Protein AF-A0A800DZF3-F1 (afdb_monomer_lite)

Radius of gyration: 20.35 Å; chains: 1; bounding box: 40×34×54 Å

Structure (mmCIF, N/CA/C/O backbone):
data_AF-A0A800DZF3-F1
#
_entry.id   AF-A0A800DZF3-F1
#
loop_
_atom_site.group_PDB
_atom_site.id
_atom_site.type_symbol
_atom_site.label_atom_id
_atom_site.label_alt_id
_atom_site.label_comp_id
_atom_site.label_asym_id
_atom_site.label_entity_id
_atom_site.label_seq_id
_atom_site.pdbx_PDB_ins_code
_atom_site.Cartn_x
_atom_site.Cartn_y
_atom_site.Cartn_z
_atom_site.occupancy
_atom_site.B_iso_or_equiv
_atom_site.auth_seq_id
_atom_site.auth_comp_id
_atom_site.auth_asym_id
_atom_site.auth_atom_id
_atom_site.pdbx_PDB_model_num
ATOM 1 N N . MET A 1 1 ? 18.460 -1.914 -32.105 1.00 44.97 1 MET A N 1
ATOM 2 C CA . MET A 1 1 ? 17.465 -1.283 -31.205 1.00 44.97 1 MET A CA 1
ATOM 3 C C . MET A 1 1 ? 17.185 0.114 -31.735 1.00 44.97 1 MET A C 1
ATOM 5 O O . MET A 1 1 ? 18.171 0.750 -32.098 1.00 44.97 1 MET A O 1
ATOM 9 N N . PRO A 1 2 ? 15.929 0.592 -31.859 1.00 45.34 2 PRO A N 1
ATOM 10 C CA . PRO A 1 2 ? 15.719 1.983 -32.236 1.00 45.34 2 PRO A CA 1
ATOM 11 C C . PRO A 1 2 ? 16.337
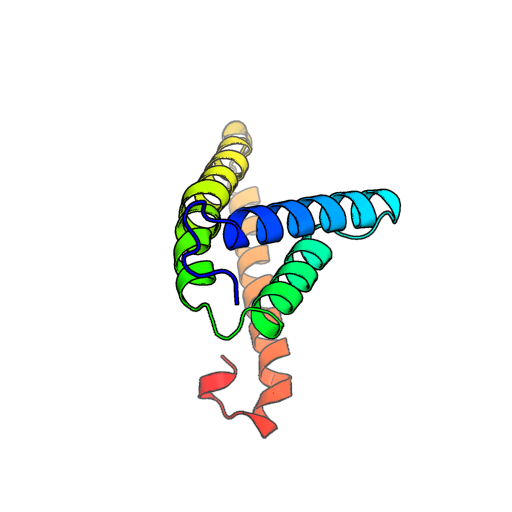 2.838 -31.132 1.00 45.34 2 PRO A C 1
ATOM 13 O O . PRO A 1 2 ? 16.007 2.692 -29.957 1.00 45.34 2 PRO A O 1
ATOM 16 N N . GLY A 1 3 ? 17.342 3.617 -31.517 1.00 57.25 3 GLY A N 1
ATOM 17 C CA . GLY A 1 3 ? 18.110 4.438 -30.605 1.00 57.25 3 GLY A CA 1
ATOM 18 C C . GLY A 1 3 ? 17.249 5.576 -30.078 1.00 57.25 3 GLY A C 1
ATOM 19 O O . GLY A 1 3 ? 16.612 6.282 -30.855 1.00 57.25 3 GLY A O 1
ATOM 20 N N . VAL A 1 4 ? 17.321 5.777 -28.764 1.00 59.31 4 VAL A N 1
ATOM 21 C CA . VAL A 1 4 ? 16.737 6.896 -28.016 1.00 59.31 4 VAL A CA 1
ATOM 22 C C . VAL A 1 4 ? 15.212 6.803 -27.849 1.00 59.31 4 VAL A C 1
ATOM 24 O O . VAL A 1 4 ? 14.443 7.162 -28.739 1.00 59.31 4 VAL A O 1
ATOM 27 N N . ASP A 1 5 ? 14.776 6.389 -26.651 1.00 60.03 5 ASP A N 1
ATOM 28 C CA . ASP A 1 5 ? 13.388 6.527 -26.183 1.00 60.03 5 ASP A CA 1
ATOM 29 C C . ASP A 1 5 ? 13.059 8.018 -25.977 1.00 60.03 5 ASP A C 1
ATOM 31 O O . ASP A 1 5 ? 13.104 8.562 -24.875 1.00 60.03 5 ASP A O 1
ATOM 35 N N . LYS A 1 6 ? 12.795 8.719 -27.085 1.00 60.25 6 LYS A N 1
ATOM 36 C CA . LYS A 1 6 ? 12.479 10.156 -27.116 1.00 60.25 6 LYS A CA 1
ATOM 37 C C . LYS A 1 6 ? 11.088 10.486 -26.562 1.00 60.25 6 LYS A C 1
ATOM 39 O O . LYS A 1 6 ? 10.798 11.660 -26.357 1.00 60.25 6 LYS A O 1
ATOM 44 N N . TYR A 1 7 ? 10.226 9.486 -26.360 1.00 65.88 7 TYR A N 1
ATOM 45 C CA . TYR A 1 7 ? 8.786 9.688 -26.151 1.00 65.88 7 TYR A CA 1
ATOM 46 C C . TYR A 1 7 ? 8.202 8.917 -24.956 1.00 65.88 7 TYR A C 1
ATOM 48 O O . TYR A 1 7 ? 6.986 8.713 -24.915 1.00 65.88 7 TYR A O 1
ATOM 56 N N . HIS A 1 8 ? 9.033 8.490 -23.996 1.00 74.38 8 HIS A N 1
ATOM 57 C CA . HIS A 1 8 ? 8.607 7.713 -22.819 1.00 74.38 8 HIS A CA 1
ATOM 58 C C . HIS A 1 8 ? 7.716 6.516 -23.198 1.00 74.38 8 HIS A C 1
ATOM 60 O O . HIS A 1 8 ? 6.646 6.290 -22.616 1.00 74.38 8 HIS A O 1
ATOM 66 N N . GLN A 1 9 ? 8.118 5.777 -24.230 1.00 79.44 9 GLN A N 1
ATOM 67 C CA . GLN A 1 9 ? 7.314 4.708 -24.814 1.00 79.44 9 GLN A CA 1
ATOM 68 C C . GLN A 1 9 ? 7.078 3.566 -23.818 1.00 79.44 9 GLN A C 1
ATOM 70 O O . GLN A 1 9 ? 5.980 3.010 -23.776 1.00 79.44 9 GLN A O 1
ATOM 75 N N . ASP A 1 10 ? 8.053 3.299 -22.955 1.00 80.19 10 ASP A N 1
ATOM 76 C CA . ASP A 1 10 ? 7.967 2.273 -21.915 1.00 80.19 10 ASP A CA 1
ATOM 77 C C . ASP A 1 10 ? 6.831 2.553 -20.922 1.00 80.19 10 ASP A C 1
ATOM 79 O O . ASP A 1 10 ? 6.055 1.662 -20.580 1.00 80.19 10 ASP A O 1
ATOM 83 N N . VAL A 1 11 ? 6.667 3.819 -20.522 1.00 83.44 11 VAL A N 1
ATOM 84 C CA . VAL A 1 11 ? 5.594 4.250 -19.611 1.00 83.44 11 VAL A CA 1
ATOM 85 C C . VAL A 1 11 ? 4.234 4.067 -20.278 1.00 83.44 11 VAL A C 1
ATOM 87 O O . VAL A 1 11 ? 3.304 3.540 -19.670 1.00 83.44 11 VAL A O 1
ATOM 90 N N . ARG A 1 12 ? 4.110 4.441 -21.555 1.00 87.12 12 ARG A N 1
ATOM 91 C CA . ARG A 1 12 ? 2.865 4.251 -22.313 1.00 87.12 12 ARG A CA 1
ATOM 92 C C . ARG A 1 12 ? 2.482 2.780 -22.431 1.00 87.12 12 ARG A C 1
ATOM 94 O O . ARG A 1 12 ? 1.306 2.455 -22.276 1.00 87.12 12 ARG A O 1
ATOM 101 N N . ILE A 1 13 ? 3.448 1.904 -22.706 1.00 85.88 13 ILE A N 1
ATOM 102 C CA . ILE A 1 13 ? 3.210 0.459 -22.802 1.00 85.88 13 ILE A CA 1
ATOM 103 C C . ILE A 1 13 ? 2.789 -0.095 -21.437 1.00 85.88 13 ILE A C 1
ATOM 105 O O . ILE A 1 13 ? 1.795 -0.816 -21.369 1.00 85.88 13 ILE A O 1
ATOM 109 N N . ALA A 1 14 ? 3.466 0.306 -20.358 1.00 84.62 14 ALA A N 1
ATOM 110 C CA . ALA A 1 14 ? 3.116 -0.080 -18.993 1.00 84.62 14 ALA A CA 1
ATOM 111 C C . ALA A 1 14 ? 1.670 0.301 -18.631 1.00 84.62 14 ALA A C 1
ATOM 113 O O . ALA A 1 14 ? 0.893 -0.555 -18.210 1.00 84.62 14 ALA A O 1
ATOM 114 N N . PHE A 1 15 ? 1.272 1.556 -18.865 1.00 86.69 15 PHE A N 1
ATOM 115 C CA . PHE A 1 15 ? -0.102 2.006 -18.612 1.00 86.69 15 PHE A CA 1
ATOM 116 C C . PHE A 1 15 ? -1.130 1.327 -19.518 1.00 86.69 15 PHE A C 1
ATOM 118 O O . PHE A 1 15 ? -2.210 0.970 -19.055 1.00 86.69 15 PHE A O 1
ATOM 125 N N . SER A 1 16 ? -0.804 1.112 -20.793 1.00 89.88 16 SER A N 1
ATOM 126 C CA . SER A 1 16 ? -1.703 0.407 -21.715 1.00 89.88 16 SER A CA 1
ATOM 127 C C . SER A 1 16 ? -1.962 -1.019 -21.232 1.00 89.88 16 SER A C 1
ATOM 129 O O . SER A 1 16 ? -3.112 -1.441 -21.144 1.00 89.88 16 SER A O 1
ATOM 131 N N . LEU A 1 17 ? -0.907 -1.742 -20.843 1.00 88.44 17 LEU A N 1
ATOM 132 C CA . LEU A 1 17 ? -1.022 -3.094 -20.301 1.00 88.44 17 LEU A CA 1
ATOM 133 C C . LEU A 1 17 ? -1.805 -3.116 -18.979 1.00 88.44 17 LEU A C 1
ATOM 135 O O . LEU A 1 17 ? -2.644 -3.995 -18.782 1.00 88.44 17 LEU A O 1
ATOM 139 N N . PHE A 1 18 ? -1.577 -2.126 -18.113 1.00 88.06 18 PHE A N 1
ATOM 140 C CA . PHE A 1 18 ? -2.314 -1.948 -16.864 1.00 88.06 18 PHE A CA 1
ATOM 141 C C . PHE A 1 18 ? -3.823 -1.832 -17.102 1.00 88.06 18 PHE A C 1
ATOM 143 O O . PHE A 1 18 ? -4.593 -2.617 -16.548 1.00 88.06 18 PHE A O 1
ATOM 150 N N . PHE A 1 19 ? -4.256 -0.931 -17.987 1.00 89.88 19 PHE A N 1
ATOM 151 C CA . PHE A 1 19 ? -5.679 -0.764 -18.290 1.00 89.88 19 PHE A CA 1
ATOM 152 C C . PHE A 1 19 ? -6.287 -1.971 -19.012 1.00 89.88 19 PHE A C 1
ATOM 154 O O . PHE A 1 19 ? -7.423 -2.338 -18.712 1.00 89.88 19 PHE A O 1
ATOM 161 N N . ILE A 1 20 ? -5.543 -2.627 -19.911 1.00 92.25 20 ILE A N 1
ATOM 162 C CA . ILE A 1 20 ? -6.008 -3.845 -20.593 1.00 92.25 20 ILE A CA 1
ATOM 163 C C . ILE A 1 20 ? -6.262 -4.970 -19.582 1.00 92.25 20 ILE A C 1
ATOM 165 O O . ILE A 1 20 ? -7.305 -5.619 -19.649 1.00 92.25 20 ILE A O 1
ATOM 169 N N . MET A 1 21 ? -5.355 -5.192 -18.626 1.00 89.94 21 MET A N 1
ATOM 170 C CA . MET A 1 21 ? -5.543 -6.225 -17.600 1.00 89.94 21 MET A CA 1
ATOM 171 C C . MET A 1 21 ? -6.666 -5.892 -16.623 1.00 89.94 21 MET A C 1
ATOM 173 O O . MET A 1 21 ? -7.433 -6.783 -16.266 1.00 89.94 21 MET A O 1
ATOM 177 N N . ILE A 1 22 ? -6.820 -4.623 -16.240 1.00 89.88 22 ILE A N 1
ATOM 178 C CA . ILE A 1 22 ? -7.969 -4.183 -15.438 1.00 89.88 22 ILE A CA 1
ATOM 179 C C . ILE A 1 22 ? -9.276 -4.479 -16.176 1.00 89.88 22 ILE A C 1
ATOM 181 O O . ILE A 1 22 ? -10.163 -5.120 -15.616 1.00 89.88 22 ILE A O 1
ATOM 185 N N . ALA A 1 23 ? -9.385 -4.063 -17.440 1.00 92.19 23 ALA A N 1
ATOM 186 C CA . ALA A 1 23 ? -10.580 -4.294 -18.245 1.00 92.19 23 ALA A CA 1
ATOM 187 C C . ALA A 1 23 ? -10.875 -5.793 -18.404 1.00 92.19 23 ALA A C 1
ATOM 189 O O . ALA A 1 23 ? -12.023 -6.217 -18.282 1.00 92.19 23 ALA A O 1
ATOM 190 N N . LEU A 1 24 ? -9.843 -6.608 -18.63
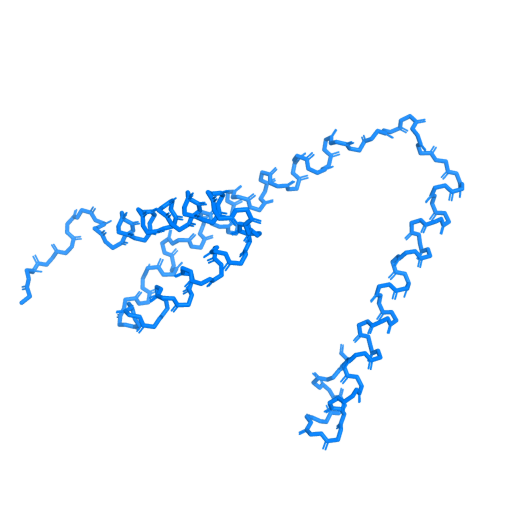2 1.00 93.19 24 LEU A N 1
ATOM 191 C CA . LEU A 1 24 ? -9.978 -8.058 -18.730 1.00 93.19 24 LEU A CA 1
ATOM 192 C C . LEU A 1 24 ? -10.523 -8.662 -17.429 1.00 93.19 24 LEU A C 1
ATOM 194 O O . LEU A 1 24 ? -11.480 -9.428 -17.473 1.00 93.19 24 LEU A O 1
ATOM 198 N N . LEU A 1 25 ? -9.974 -8.296 -16.273 1.00 92.44 25 LEU A N 1
ATOM 199 C CA . LEU A 1 25 ? -10.397 -8.884 -14.999 1.00 92.44 25 LEU A CA 1
ATOM 200 C C . LEU A 1 25 ? -11.775 -8.428 -14.550 1.00 92.44 25 LEU A C 1
ATOM 202 O O . LEU A 1 25 ? -12.515 -9.242 -14.005 1.00 92.44 25 LEU A O 1
ATOM 206 N N . ILE A 1 26 ? -12.151 -7.182 -14.848 1.00 91.56 26 ILE A N 1
ATOM 207 C CA . ILE A 1 26 ? -13.524 -6.712 -14.639 1.00 91.56 26 ILE A CA 1
ATOM 208 C C . ILE A 1 26 ? -14.497 -7.578 -15.449 1.00 91.56 26 ILE A C 1
ATOM 210 O O . ILE A 1 26 ? -15.492 -8.041 -14.900 1.00 91.56 26 ILE A O 1
ATOM 214 N N . ASN A 1 27 ? -14.191 -7.871 -16.718 
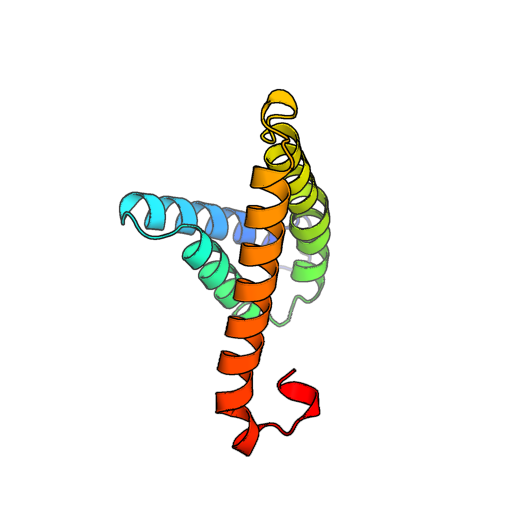1.00 94.56 27 ASN A N 1
ATOM 215 C CA . ASN A 1 27 ? -15.033 -8.746 -17.544 1.00 94.56 27 ASN A CA 1
ATOM 216 C C . ASN A 1 27 ? -15.104 -10.182 -16.998 1.00 94.56 27 ASN A C 1
ATOM 218 O O . ASN A 1 27 ? -16.154 -10.822 -17.058 1.00 94.56 27 ASN A O 1
ATOM 222 N N . LEU A 1 28 ? -14.004 -10.686 -16.435 1.00 93.81 28 LEU A N 1
ATOM 223 C CA . LEU A 1 28 ? -13.950 -12.005 -15.802 1.00 93.81 28 LEU A CA 1
ATOM 224 C C . LEU A 1 28 ? -14.531 -12.024 -14.375 1.00 93.81 28 LEU A C 1
ATOM 226 O O . LEU A 1 28 ? -14.586 -13.095 -13.778 1.00 93.81 28 LEU A O 1
ATOM 230 N N . HIS A 1 29 ? -14.985 -10.883 -13.839 1.00 91.25 29 HIS A N 1
ATOM 231 C CA . HIS A 1 29 ? -15.464 -10.731 -12.457 1.00 91.25 29 HIS A CA 1
ATOM 232 C C . HIS A 1 29 ? -14.425 -11.164 -11.405 1.00 91.25 29 HIS A C 1
ATOM 234 O O . HIS A 1 29 ? -14.768 -11.696 -10.350 1.00 91.25 29 HIS A O 1
ATOM 240 N N . ILE A 1 30 ? -13.143 -10.945 -11.703 1.00 92.44 30 ILE A N 1
ATOM 241 C CA . ILE A 1 30 ? -12.016 -11.207 -10.802 1.00 92.44 30 ILE A CA 1
ATOM 242 C C . ILE A 1 30 ? -11.578 -9.889 -10.154 1.00 92.44 30 ILE A C 1
ATOM 244 O O . ILE A 1 30 ? -11.704 -8.815 -10.748 1.00 92.44 30 ILE A O 1
ATOM 248 N N . ASP A 1 31 ? -11.013 -9.972 -8.949 1.00 89.62 31 ASP A N 1
ATOM 249 C CA . ASP A 1 31 ? -10.459 -8.819 -8.246 1.00 89.62 31 ASP A CA 1
ATOM 250 C C . ASP A 1 31 ? -9.404 -8.080 -9.076 1.00 89.62 31 ASP A C 1
ATOM 252 O O . ASP A 1 31 ? -8.333 -8.592 -9.412 1.00 89.62 31 ASP A O 1
ATOM 256 N N . VAL A 1 32 ? -9.682 -6.807 -9.338 1.00 88.06 32 VAL A N 1
ATOM 257 C CA . VAL A 1 32 ? -8.833 -5.917 -10.142 1.00 88.06 32 VAL A CA 1
ATOM 258 C C . VAL A 1 32 ? -7.446 -5.720 -9.515 1.00 88.06 32 VAL A C 1
ATOM 260 O O . VAL A 1 32 ? -6.455 -5.542 -10.226 1.00 88.06 32 VAL A O 1
ATOM 263 N N . VAL A 1 33 ? -7.353 -5.815 -8.184 1.00 88.44 33 VAL A N 1
ATOM 264 C CA . VAL A 1 33 ? -6.090 -5.725 -7.433 1.00 88.44 33 VAL A CA 1
ATOM 265 C C . VAL A 1 33 ? -5.119 -6.836 -7.843 1.00 88.44 33 VAL A C 1
ATOM 267 O O . VAL A 1 33 ? -3.927 -6.577 -8.012 1.00 88.44 33 VAL A O 1
ATOM 270 N N . LEU A 1 34 ? -5.624 -8.052 -8.085 1.00 85.06 34 LEU A N 1
ATOM 271 C CA . LEU A 1 34 ? -4.809 -9.164 -8.575 1.00 85.06 34 LEU A CA 1
ATOM 272 C C . LEU A 1 34 ? -4.239 -8.856 -9.967 1.00 85.06 34 LEU A C 1
ATOM 274 O O . LEU A 1 34 ? -3.095 -9.185 -10.263 1.00 85.06 34 LEU A O 1
ATOM 278 N N . GLY A 1 35 ? -4.999 -8.153 -10.804 1.00 85.44 35 GLY A N 1
ATOM 279 C CA . GLY A 1 35 ? -4.542 -7.704 -12.118 1.00 85.44 35 GLY A CA 1
ATOM 280 C C . GLY A 1 35 ? -3.425 -6.707 -12.094 1.00 85.44 35 GLY A C 1
ATOM 281 O O . GLY A 1 35 ? -2.430 -6.884 -12.792 1.00 85.44 35 GLY A O 1
ATOM 282 N N . ALA A 1 36 ? -3.583 -5.675 -11.271 1.00 86.25 36 ALA A N 1
ATOM 283 C CA . ALA A 1 36 ? -2.534 -4.696 -11.042 1.00 86.25 36 ALA A CA 1
ATOM 284 C C . ALA A 1 36 ? -1.231 -5.385 -10.603 1.00 86.25 36 ALA A C 1
ATOM 286 O O . ALA A 1 36 ? -0.153 -5.042 -11.089 1.00 86.25 36 ALA A O 1
ATOM 287 N N . PHE A 1 37 ? -1.339 -6.409 -9.751 1.00 86.69 37 PHE A N 1
ATOM 288 C CA . PHE A 1 37 ? -0.200 -7.208 -9.310 1.00 86.69 37 PHE A CA 1
ATOM 289 C C . PHE A 1 37 ? 0.436 -8.028 -10.446 1.00 86.69 37 PHE A C 1
ATOM 291 O O . PHE A 1 37 ? 1.653 -7.974 -10.628 1.00 86.69 37 PHE A O 1
ATOM 298 N N . VAL A 1 38 ? -0.364 -8.728 -11.257 1.00 87.44 38 VAL A N 1
ATOM 299 C CA . VAL A 1 38 ? 0.129 -9.507 -12.410 1.00 87.44 38 VAL A CA 1
ATOM 300 C C . VAL A 1 38 ? 0.823 -8.610 -13.438 1.00 87.44 38 VAL A C 1
ATOM 302 O O . VAL A 1 38 ? 1.900 -8.955 -13.925 1.00 87.44 38 VAL A O 1
ATOM 305 N N . VAL A 1 39 ? 0.257 -7.437 -13.732 1.00 87.38 39 VAL A N 1
ATOM 306 C CA . VAL A 1 39 ? 0.887 -6.434 -14.607 1.00 87.38 39 VAL A CA 1
ATOM 307 C C . VAL A 1 39 ? 2.213 -5.968 -14.023 1.00 87.38 39 VAL A C 1
ATOM 309 O O . VAL A 1 39 ? 3.194 -5.878 -14.756 1.00 87.38 39 VAL A O 1
ATOM 312 N N . GLY A 1 40 ? 2.259 -5.702 -12.716 1.00 86.19 40 GLY A N 1
ATOM 313 C CA . GLY A 1 40 ? 3.485 -5.318 -12.022 1.00 86.19 40 GLY A CA 1
ATOM 314 C C . GLY A 1 40 ? 4.586 -6.367 -12.172 1.00 86.19 40 GLY A C 1
ATOM 315 O O . GLY A 1 40 ? 5.705 -6.020 -12.543 1.00 86.19 40 GLY A O 1
ATOM 316 N N . ILE A 1 41 ? 4.260 -7.650 -11.982 1.00 86.62 41 ILE A N 1
ATOM 317 C CA . ILE A 1 41 ? 5.199 -8.763 -12.205 1.00 86.62 41 ILE A CA 1
ATOM 318 C C . ILE A 1 41 ? 5.656 -8.812 -13.664 1.00 86.62 41 ILE A C 1
ATOM 320 O O . ILE A 1 41 ? 6.848 -8.969 -13.931 1.00 86.62 41 ILE A O 1
ATOM 324 N N . PHE A 1 42 ? 4.729 -8.675 -14.613 1.00 84.06 42 PHE A N 1
ATOM 325 C CA . PHE A 1 42 ? 5.054 -8.696 -16.036 1.00 84.06 42 PHE A CA 1
ATOM 326 C C . PHE A 1 42 ? 6.002 -7.549 -16.410 1.00 84.06 42 PHE A C 1
ATOM 328
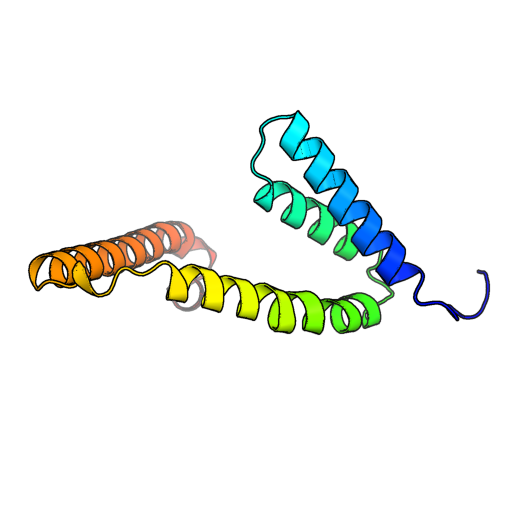 O O . PHE A 1 42 ? 7.018 -7.776 -17.063 1.00 84.06 42 PHE A O 1
ATOM 335 N N . ILE A 1 43 ? 5.724 -6.330 -15.943 1.00 81.88 43 ILE A N 1
ATOM 336 C CA . ILE A 1 43 ? 6.595 -5.173 -16.171 1.00 81.88 43 ILE A CA 1
ATOM 337 C C . ILE A 1 43 ? 7.966 -5.410 -15.528 1.00 81.88 43 ILE A C 1
ATOM 339 O O . ILE A 1 43 ? 8.977 -5.255 -16.207 1.00 81.88 43 ILE A O 1
ATOM 343 N N . ALA A 1 44 ? 8.016 -5.853 -14.270 1.00 79.50 44 ALA A N 1
ATOM 344 C CA . ALA A 1 44 ? 9.274 -6.121 -13.572 1.00 79.50 44 ALA A CA 1
ATOM 345 C C . ALA A 1 44 ? 10.125 -7.196 -14.272 1.00 79.50 44 ALA A C 1
ATOM 347 O O . ALA A 1 44 ? 11.336 -7.052 -14.375 1.00 79.50 44 ALA A O 1
ATOM 348 N N . THR A 1 45 ? 9.497 -8.247 -14.804 1.00 80.25 45 THR A N 1
ATOM 349 C CA . THR A 1 45 ? 10.211 -9.369 -15.437 1.00 80.25 45 THR A CA 1
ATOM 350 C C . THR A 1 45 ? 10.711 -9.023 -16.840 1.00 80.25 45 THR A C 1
-------
Among the entries above, locate the lines containing "ATOM 234 O O" and "ATOM 241 C CA", and transcribe exactly those two lines and all lines between.

ATOM 234 O O . HIS A 1 29 ? -14.768 -11.696 -10.350 1.00 91.25 29 HIS A O 1
ATOM 240 N N . ILE A 1 30 ? -13.143 -10.945 -11.703 1.00 92.44 30 ILE A N 1
ATOM 241 C CA . ILE A 1 30 ? -12.016 -11.207 -10.802 1.00 92.44 30 ILE A CA 1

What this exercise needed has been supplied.